One of our earliest experiences in Canada was travelling with visiting family from Winnipeg to Victoria, our guests marvelling at how one can travel such long distances and not encounter military checkpoints, cross national borders or be pulled over arbitrarily by police.

And so, every Canada Day we celebrated all of that.

Also, we feel it is important to encourage our children to positively synthesize the different layers of their identity. We want harmony between being Canadian, Muslim and Palestinian. Being part of Canada Day was a great way to emphasize that.

This was important because we, Muslim Arab immigrants in a Western country, find ourselves living along one of the fault lines of global political tensions.

Fault lines in Canada

When I first came to Canada, my awareness of the plight of its Indigenous citizens was somewhere between nonexistent and superficial. I knew very little of the fault lines in Canada's own history and present. Over the years, I hope that my understanding has deepened and matured.

This issue has become important to me because it has become important to the country: the work of the Truth and Reconciliation Commission, the activism of Idle No More, issues of racism coming to the forefront of mainstream media, the activism on the issue of missing and murdered Indigenous women, and many others.

Personally, I have made Indigenous friends and, through them, have come to respect their traditions and appreciate their struggle. It has helped me connect with my own history and realize that we are connected through similar experiences of colonialism and displacement.

In fact, I think most Canadians, no matter where their ancestors hailed from, were somehow shaped by the legacy of colonialism (and some, of course, were advantaged by it). This is true of descendants of French colonists as it is true of new immigrants from the Indian subcontinent or refugees from Syria.

After some soul searching, I have decided to be part of the festivities on July 1. Our family will spend the day participating in Canada Day activities and events, and top it off with the fireworks show.

We will do more

However, we will do more. We will attend an event organized by Indigenous activists and we will replenish our home library with children's books reflecting Indigenous traditions and stories. Our children will always hear their parents speak of Indigenous people with respect and gratitude.
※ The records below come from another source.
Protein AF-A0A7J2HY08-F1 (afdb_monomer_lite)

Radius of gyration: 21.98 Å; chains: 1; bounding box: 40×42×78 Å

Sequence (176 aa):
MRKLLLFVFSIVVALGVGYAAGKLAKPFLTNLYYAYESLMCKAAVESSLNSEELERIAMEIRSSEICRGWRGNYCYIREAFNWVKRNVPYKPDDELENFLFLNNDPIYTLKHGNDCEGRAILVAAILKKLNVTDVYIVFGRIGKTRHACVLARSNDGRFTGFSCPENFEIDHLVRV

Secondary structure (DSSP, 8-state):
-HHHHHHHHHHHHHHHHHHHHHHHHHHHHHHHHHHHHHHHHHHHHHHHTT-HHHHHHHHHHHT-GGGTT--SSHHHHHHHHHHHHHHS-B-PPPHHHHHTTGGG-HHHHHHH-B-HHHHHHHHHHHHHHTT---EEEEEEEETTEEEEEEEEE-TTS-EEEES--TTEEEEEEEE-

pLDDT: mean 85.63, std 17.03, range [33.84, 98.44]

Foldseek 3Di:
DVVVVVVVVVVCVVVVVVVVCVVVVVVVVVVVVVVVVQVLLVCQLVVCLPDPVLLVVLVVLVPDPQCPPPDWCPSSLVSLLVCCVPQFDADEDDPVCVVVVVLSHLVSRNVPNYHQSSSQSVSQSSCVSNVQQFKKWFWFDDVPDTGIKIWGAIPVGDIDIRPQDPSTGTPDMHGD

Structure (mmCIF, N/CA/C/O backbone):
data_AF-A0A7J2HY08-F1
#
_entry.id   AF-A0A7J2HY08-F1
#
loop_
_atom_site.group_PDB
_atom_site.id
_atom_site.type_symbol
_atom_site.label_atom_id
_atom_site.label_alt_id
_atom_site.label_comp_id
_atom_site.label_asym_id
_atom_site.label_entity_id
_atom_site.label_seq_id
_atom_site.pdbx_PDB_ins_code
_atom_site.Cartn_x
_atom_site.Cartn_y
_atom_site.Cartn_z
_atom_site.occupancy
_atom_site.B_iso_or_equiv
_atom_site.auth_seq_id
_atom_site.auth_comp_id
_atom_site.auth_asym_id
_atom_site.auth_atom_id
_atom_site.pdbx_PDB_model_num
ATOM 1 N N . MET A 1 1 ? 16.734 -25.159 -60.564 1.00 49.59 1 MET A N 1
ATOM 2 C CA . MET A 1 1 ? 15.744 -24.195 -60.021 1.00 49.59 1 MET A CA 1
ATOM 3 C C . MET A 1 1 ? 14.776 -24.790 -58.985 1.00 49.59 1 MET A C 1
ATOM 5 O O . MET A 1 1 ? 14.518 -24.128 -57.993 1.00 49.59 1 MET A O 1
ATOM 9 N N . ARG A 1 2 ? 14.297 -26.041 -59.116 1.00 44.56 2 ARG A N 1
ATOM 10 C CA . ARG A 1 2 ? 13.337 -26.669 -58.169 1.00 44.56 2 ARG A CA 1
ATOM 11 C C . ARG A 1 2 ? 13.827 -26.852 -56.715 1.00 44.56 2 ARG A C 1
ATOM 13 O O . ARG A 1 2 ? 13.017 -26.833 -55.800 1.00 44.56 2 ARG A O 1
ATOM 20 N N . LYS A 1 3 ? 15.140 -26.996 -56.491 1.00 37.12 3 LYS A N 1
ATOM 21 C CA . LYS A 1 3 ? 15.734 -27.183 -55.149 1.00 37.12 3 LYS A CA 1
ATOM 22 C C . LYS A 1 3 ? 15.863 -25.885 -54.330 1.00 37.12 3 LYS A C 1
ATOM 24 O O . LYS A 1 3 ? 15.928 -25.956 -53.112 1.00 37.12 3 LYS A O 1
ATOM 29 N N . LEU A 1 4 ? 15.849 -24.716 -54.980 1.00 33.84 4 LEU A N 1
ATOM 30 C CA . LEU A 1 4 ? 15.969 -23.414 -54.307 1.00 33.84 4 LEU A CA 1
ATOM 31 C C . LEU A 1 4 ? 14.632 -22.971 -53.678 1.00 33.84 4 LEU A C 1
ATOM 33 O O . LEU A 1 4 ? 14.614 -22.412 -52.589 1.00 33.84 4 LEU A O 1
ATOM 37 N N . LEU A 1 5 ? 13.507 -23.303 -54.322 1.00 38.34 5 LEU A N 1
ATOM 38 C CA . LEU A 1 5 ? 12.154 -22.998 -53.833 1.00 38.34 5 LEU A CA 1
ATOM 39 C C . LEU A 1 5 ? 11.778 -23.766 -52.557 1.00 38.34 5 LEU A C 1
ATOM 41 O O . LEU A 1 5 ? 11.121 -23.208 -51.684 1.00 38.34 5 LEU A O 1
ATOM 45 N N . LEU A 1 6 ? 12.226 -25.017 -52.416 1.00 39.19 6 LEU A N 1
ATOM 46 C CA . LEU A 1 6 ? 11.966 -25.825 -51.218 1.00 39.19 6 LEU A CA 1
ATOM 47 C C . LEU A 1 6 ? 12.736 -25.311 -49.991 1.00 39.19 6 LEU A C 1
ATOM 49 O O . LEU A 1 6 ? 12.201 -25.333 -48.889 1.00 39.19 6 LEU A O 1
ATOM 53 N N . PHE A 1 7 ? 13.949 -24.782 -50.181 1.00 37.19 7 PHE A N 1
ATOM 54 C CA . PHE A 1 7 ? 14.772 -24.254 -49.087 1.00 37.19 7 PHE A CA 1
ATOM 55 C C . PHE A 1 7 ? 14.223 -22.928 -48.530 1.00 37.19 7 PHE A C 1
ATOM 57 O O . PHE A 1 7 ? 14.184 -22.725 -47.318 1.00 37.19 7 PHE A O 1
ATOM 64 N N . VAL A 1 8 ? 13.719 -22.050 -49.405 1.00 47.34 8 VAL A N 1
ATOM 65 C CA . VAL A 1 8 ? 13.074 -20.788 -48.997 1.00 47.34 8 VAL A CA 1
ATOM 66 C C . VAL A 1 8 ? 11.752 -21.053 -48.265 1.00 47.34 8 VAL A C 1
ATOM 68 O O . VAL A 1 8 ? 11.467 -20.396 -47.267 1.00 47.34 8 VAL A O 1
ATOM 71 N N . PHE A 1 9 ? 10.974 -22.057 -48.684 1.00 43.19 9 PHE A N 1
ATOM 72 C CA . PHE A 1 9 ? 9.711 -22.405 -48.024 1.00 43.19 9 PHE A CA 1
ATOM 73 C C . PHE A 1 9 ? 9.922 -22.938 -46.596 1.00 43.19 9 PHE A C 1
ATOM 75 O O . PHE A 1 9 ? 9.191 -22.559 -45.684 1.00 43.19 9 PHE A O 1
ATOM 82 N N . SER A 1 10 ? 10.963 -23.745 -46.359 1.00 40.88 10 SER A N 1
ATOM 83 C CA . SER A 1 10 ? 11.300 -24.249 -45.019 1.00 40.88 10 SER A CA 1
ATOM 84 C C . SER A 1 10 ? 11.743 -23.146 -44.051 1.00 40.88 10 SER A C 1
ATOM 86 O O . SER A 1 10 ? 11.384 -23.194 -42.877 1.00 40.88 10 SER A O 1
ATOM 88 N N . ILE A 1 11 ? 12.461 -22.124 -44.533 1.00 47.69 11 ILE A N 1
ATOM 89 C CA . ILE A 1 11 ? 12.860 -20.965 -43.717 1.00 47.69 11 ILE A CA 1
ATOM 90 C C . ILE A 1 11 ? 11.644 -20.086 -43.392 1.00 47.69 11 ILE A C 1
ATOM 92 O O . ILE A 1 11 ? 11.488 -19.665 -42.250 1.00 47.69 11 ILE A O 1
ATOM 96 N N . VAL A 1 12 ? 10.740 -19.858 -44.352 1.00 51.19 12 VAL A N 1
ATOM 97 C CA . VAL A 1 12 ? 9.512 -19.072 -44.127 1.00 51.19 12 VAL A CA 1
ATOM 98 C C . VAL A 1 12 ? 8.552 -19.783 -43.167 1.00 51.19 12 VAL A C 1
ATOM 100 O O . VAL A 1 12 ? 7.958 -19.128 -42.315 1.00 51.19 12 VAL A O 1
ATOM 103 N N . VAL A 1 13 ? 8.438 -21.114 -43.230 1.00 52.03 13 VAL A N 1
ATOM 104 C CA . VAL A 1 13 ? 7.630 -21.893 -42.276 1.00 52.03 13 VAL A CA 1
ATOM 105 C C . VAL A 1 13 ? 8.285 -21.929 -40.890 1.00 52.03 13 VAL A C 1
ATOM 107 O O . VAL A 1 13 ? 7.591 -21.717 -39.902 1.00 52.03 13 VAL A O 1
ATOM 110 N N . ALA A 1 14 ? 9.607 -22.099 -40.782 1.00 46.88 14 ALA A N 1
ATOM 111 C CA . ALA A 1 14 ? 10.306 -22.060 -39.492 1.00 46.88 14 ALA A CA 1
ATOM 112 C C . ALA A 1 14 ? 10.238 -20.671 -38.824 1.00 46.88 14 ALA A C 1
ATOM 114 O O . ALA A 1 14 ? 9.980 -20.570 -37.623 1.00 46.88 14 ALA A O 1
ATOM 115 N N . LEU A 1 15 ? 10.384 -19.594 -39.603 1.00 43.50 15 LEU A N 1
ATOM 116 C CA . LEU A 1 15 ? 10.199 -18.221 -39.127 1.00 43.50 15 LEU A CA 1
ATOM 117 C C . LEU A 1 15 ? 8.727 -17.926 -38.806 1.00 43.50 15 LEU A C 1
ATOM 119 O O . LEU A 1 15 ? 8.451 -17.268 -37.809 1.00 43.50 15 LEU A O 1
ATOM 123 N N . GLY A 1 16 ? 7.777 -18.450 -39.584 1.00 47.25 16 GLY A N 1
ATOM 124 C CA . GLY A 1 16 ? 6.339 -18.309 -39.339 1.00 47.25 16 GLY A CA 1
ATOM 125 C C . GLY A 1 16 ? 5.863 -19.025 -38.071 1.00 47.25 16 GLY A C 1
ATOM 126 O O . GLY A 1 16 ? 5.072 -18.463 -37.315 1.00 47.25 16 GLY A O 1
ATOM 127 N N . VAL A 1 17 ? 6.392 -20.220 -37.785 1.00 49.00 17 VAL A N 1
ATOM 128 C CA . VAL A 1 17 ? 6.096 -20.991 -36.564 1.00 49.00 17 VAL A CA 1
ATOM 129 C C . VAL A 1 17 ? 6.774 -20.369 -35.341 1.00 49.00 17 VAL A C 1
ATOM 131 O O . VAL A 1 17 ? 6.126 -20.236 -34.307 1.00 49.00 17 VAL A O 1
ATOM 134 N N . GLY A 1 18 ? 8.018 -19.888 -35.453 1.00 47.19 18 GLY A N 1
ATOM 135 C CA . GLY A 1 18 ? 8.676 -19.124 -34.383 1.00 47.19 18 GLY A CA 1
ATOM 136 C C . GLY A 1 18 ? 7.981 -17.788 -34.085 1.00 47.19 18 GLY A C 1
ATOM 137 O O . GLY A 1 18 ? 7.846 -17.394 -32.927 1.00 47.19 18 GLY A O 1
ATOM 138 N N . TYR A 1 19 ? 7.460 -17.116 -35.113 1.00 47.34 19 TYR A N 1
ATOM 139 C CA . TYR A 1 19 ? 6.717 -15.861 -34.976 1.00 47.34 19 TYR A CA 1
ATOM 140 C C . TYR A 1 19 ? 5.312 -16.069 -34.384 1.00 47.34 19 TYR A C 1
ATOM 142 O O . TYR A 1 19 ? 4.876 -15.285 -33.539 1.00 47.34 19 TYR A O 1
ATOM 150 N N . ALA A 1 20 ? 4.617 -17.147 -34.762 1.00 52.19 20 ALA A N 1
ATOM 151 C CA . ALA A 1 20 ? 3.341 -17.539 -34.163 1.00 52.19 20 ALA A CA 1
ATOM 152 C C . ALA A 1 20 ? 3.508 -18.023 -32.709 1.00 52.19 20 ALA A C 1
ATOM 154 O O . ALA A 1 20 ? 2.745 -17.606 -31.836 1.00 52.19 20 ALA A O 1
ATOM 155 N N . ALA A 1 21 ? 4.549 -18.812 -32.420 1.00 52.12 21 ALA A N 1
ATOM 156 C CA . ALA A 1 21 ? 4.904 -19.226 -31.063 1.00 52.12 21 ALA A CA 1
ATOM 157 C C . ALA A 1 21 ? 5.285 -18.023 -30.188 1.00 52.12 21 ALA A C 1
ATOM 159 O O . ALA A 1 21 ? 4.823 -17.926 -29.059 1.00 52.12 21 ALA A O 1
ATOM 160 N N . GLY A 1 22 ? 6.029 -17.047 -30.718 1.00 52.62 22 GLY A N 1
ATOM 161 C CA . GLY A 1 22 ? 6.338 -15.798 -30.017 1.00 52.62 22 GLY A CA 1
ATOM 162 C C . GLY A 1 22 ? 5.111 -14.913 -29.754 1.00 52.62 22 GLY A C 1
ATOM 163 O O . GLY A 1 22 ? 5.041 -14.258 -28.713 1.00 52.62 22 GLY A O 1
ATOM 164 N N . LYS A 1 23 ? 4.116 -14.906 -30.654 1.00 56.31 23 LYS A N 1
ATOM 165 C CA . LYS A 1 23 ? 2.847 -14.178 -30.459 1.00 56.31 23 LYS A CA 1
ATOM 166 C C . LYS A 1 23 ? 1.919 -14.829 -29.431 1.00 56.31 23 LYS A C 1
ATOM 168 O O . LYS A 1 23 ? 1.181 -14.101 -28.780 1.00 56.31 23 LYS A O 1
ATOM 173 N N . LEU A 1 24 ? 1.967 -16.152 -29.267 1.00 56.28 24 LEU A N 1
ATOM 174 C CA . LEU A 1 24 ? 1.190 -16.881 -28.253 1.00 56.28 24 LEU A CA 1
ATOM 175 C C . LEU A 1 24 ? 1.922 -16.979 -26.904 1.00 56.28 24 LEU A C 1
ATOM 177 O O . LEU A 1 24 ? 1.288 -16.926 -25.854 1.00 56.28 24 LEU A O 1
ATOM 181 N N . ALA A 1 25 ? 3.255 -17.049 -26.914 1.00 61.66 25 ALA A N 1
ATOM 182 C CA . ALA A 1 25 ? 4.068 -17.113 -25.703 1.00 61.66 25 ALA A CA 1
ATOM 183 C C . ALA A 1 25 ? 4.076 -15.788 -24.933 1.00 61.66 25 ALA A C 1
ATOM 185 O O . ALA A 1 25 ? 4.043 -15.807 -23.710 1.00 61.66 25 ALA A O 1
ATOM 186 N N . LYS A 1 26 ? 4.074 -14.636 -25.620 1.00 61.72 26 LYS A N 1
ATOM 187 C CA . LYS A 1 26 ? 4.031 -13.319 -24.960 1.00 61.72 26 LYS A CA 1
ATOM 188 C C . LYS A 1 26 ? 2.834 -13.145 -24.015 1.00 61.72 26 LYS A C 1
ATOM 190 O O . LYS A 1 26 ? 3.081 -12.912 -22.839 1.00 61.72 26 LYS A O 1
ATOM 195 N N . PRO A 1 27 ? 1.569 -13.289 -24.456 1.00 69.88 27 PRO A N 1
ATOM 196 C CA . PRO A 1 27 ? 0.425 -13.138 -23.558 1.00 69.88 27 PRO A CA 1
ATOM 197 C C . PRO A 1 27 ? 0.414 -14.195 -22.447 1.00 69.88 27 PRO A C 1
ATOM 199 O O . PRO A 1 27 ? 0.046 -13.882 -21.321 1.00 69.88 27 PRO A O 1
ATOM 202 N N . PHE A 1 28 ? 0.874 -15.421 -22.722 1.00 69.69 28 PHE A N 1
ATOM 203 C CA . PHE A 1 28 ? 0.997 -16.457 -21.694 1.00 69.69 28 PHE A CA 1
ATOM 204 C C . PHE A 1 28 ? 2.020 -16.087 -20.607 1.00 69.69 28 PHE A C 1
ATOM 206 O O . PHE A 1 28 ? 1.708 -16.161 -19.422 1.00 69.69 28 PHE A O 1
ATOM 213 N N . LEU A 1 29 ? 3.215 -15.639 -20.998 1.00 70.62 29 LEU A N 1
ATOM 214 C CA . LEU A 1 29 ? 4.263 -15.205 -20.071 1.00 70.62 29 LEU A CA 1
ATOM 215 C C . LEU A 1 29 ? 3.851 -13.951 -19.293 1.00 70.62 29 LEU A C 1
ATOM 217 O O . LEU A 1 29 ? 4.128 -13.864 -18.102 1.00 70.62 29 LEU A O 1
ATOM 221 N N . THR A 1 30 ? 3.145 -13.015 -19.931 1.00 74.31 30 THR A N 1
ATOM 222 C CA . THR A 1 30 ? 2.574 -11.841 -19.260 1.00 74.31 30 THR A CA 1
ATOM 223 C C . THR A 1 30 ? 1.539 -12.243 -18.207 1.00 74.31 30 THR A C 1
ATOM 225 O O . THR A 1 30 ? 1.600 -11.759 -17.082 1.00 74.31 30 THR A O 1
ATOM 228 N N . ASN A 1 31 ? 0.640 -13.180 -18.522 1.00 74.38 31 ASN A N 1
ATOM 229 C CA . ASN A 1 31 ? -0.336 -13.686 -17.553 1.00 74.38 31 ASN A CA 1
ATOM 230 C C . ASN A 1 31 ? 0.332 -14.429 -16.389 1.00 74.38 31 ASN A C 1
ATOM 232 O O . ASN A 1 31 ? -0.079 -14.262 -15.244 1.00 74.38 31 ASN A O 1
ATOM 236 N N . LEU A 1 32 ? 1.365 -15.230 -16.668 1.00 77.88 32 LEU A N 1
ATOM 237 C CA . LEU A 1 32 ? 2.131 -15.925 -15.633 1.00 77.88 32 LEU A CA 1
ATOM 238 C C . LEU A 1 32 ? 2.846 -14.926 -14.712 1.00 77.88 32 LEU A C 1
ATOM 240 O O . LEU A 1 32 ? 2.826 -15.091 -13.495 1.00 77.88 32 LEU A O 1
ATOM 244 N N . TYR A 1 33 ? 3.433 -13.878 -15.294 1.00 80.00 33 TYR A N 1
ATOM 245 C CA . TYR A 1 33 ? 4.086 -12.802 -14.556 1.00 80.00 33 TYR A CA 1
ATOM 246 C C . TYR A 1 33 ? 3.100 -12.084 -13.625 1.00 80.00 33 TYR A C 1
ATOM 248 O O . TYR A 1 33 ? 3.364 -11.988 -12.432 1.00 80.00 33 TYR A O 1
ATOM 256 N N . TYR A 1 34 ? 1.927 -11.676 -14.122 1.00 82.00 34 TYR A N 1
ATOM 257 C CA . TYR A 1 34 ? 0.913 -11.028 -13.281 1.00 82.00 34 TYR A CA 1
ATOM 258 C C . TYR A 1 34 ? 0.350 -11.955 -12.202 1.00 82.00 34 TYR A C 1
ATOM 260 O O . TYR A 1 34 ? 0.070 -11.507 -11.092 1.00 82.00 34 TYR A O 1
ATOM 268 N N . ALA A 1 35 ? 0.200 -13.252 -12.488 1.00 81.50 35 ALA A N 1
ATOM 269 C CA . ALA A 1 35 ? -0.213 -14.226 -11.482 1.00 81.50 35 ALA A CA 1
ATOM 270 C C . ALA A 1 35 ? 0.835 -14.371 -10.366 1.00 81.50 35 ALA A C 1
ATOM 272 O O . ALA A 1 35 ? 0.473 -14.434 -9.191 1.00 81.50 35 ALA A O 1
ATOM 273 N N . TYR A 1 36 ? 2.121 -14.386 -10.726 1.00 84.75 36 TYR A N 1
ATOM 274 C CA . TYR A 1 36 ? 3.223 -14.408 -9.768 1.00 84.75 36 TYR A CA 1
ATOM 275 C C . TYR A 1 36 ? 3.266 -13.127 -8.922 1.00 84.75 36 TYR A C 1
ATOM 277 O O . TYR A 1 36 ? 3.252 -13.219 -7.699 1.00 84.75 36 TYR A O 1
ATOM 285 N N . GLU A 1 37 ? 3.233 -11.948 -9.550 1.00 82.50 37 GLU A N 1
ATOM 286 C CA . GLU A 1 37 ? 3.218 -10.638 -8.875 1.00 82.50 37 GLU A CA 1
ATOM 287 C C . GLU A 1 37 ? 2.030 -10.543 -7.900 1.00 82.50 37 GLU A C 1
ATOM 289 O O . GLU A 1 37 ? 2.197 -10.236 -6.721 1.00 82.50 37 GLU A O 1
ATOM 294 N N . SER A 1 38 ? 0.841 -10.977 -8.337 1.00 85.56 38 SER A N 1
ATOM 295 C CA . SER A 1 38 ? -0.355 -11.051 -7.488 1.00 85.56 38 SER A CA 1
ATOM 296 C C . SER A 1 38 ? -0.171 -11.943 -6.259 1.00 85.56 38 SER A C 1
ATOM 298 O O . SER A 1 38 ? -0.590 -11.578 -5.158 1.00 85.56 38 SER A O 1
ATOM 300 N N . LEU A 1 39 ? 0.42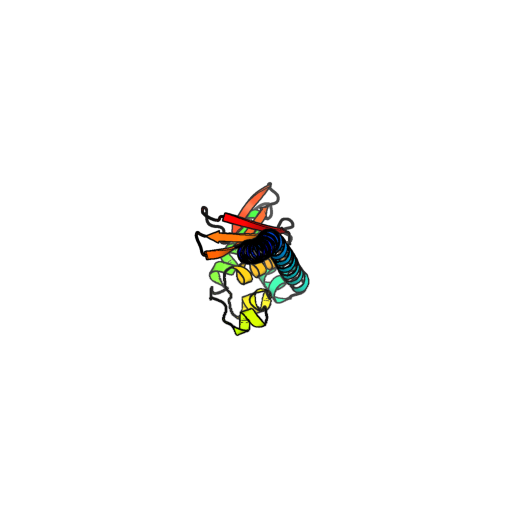7 -13.124 -6.439 1.00 88.69 39 LEU A N 1
ATOM 301 C CA . LEU A 1 39 ? 0.662 -14.067 -5.350 1.00 88.69 39 LEU A CA 1
ATOM 302 C C . LEU A 1 39 ? 1.675 -13.511 -4.346 1.00 88.69 39 LEU A C 1
ATOM 304 O O . LEU A 1 39 ? 1.435 -13.592 -3.142 1.00 88.69 39 LEU A O 1
ATOM 308 N N . MET A 1 40 ? 2.768 -12.926 -4.837 1.00 87.88 40 MET A 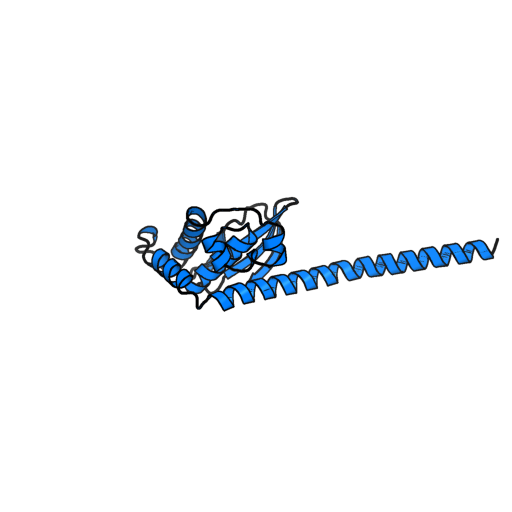N 1
ATOM 309 C CA . MET A 1 40 ? 3.836 -12.386 -3.998 1.00 87.88 40 MET A CA 1
ATOM 310 C C . MET A 1 40 ? 3.351 -11.206 -3.161 1.00 87.88 40 MET A C 1
ATOM 312 O O . MET A 1 40 ? 3.529 -11.224 -1.945 1.00 87.88 40 MET A O 1
ATOM 316 N N . CYS A 1 41 ? 2.652 -10.235 -3.756 1.00 88.75 41 CYS A N 1
ATOM 317 C CA . CYS A 1 41 ? 2.145 -9.088 -3.003 1.00 88.75 41 CYS A CA 1
ATOM 318 C C . CYS A 1 41 ? 1.096 -9.497 -1.967 1.00 88.75 41 CYS A C 1
ATOM 320 O O . CYS A 1 41 ? 1.079 -8.979 -0.850 1.00 88.75 41 CYS A O 1
ATOM 322 N N . LYS A 1 42 ? 0.223 -10.451 -2.311 1.00 93.12 42 LYS A N 1
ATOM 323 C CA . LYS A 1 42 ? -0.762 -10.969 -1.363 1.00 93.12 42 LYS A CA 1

I will also reach out to my Indigenous friends and tell them that they can count on this distant cousin as an ally and friend. From me, they will not get sympathy, but actionable solidarity.

I also recognize that it is due to their leadership that I and many other Canadians place social justice at the top of our priorities: equitable opportunities for all Canadians, respect for our environment, the safety of women and girls, access to clear water and sanitation and respect for land rights.

On July 1, 2017, my view of Canada will not be limited to the opportunities it afforded me. My Canada includes the parts often unseen and unsung, where there is poverty, substandard housing, water not safe to drink, poor infrastructure, families grieving their girls, mothers and daughters

My Canada includes those who carry the unshakable burden of history. My Canada also includes resurgent peoples who will assert their rightful place in our history, present and future.

My Canada is a work in progress, progress that we all must commit to accelerating so we bridge the fault lines inside our Canadian family.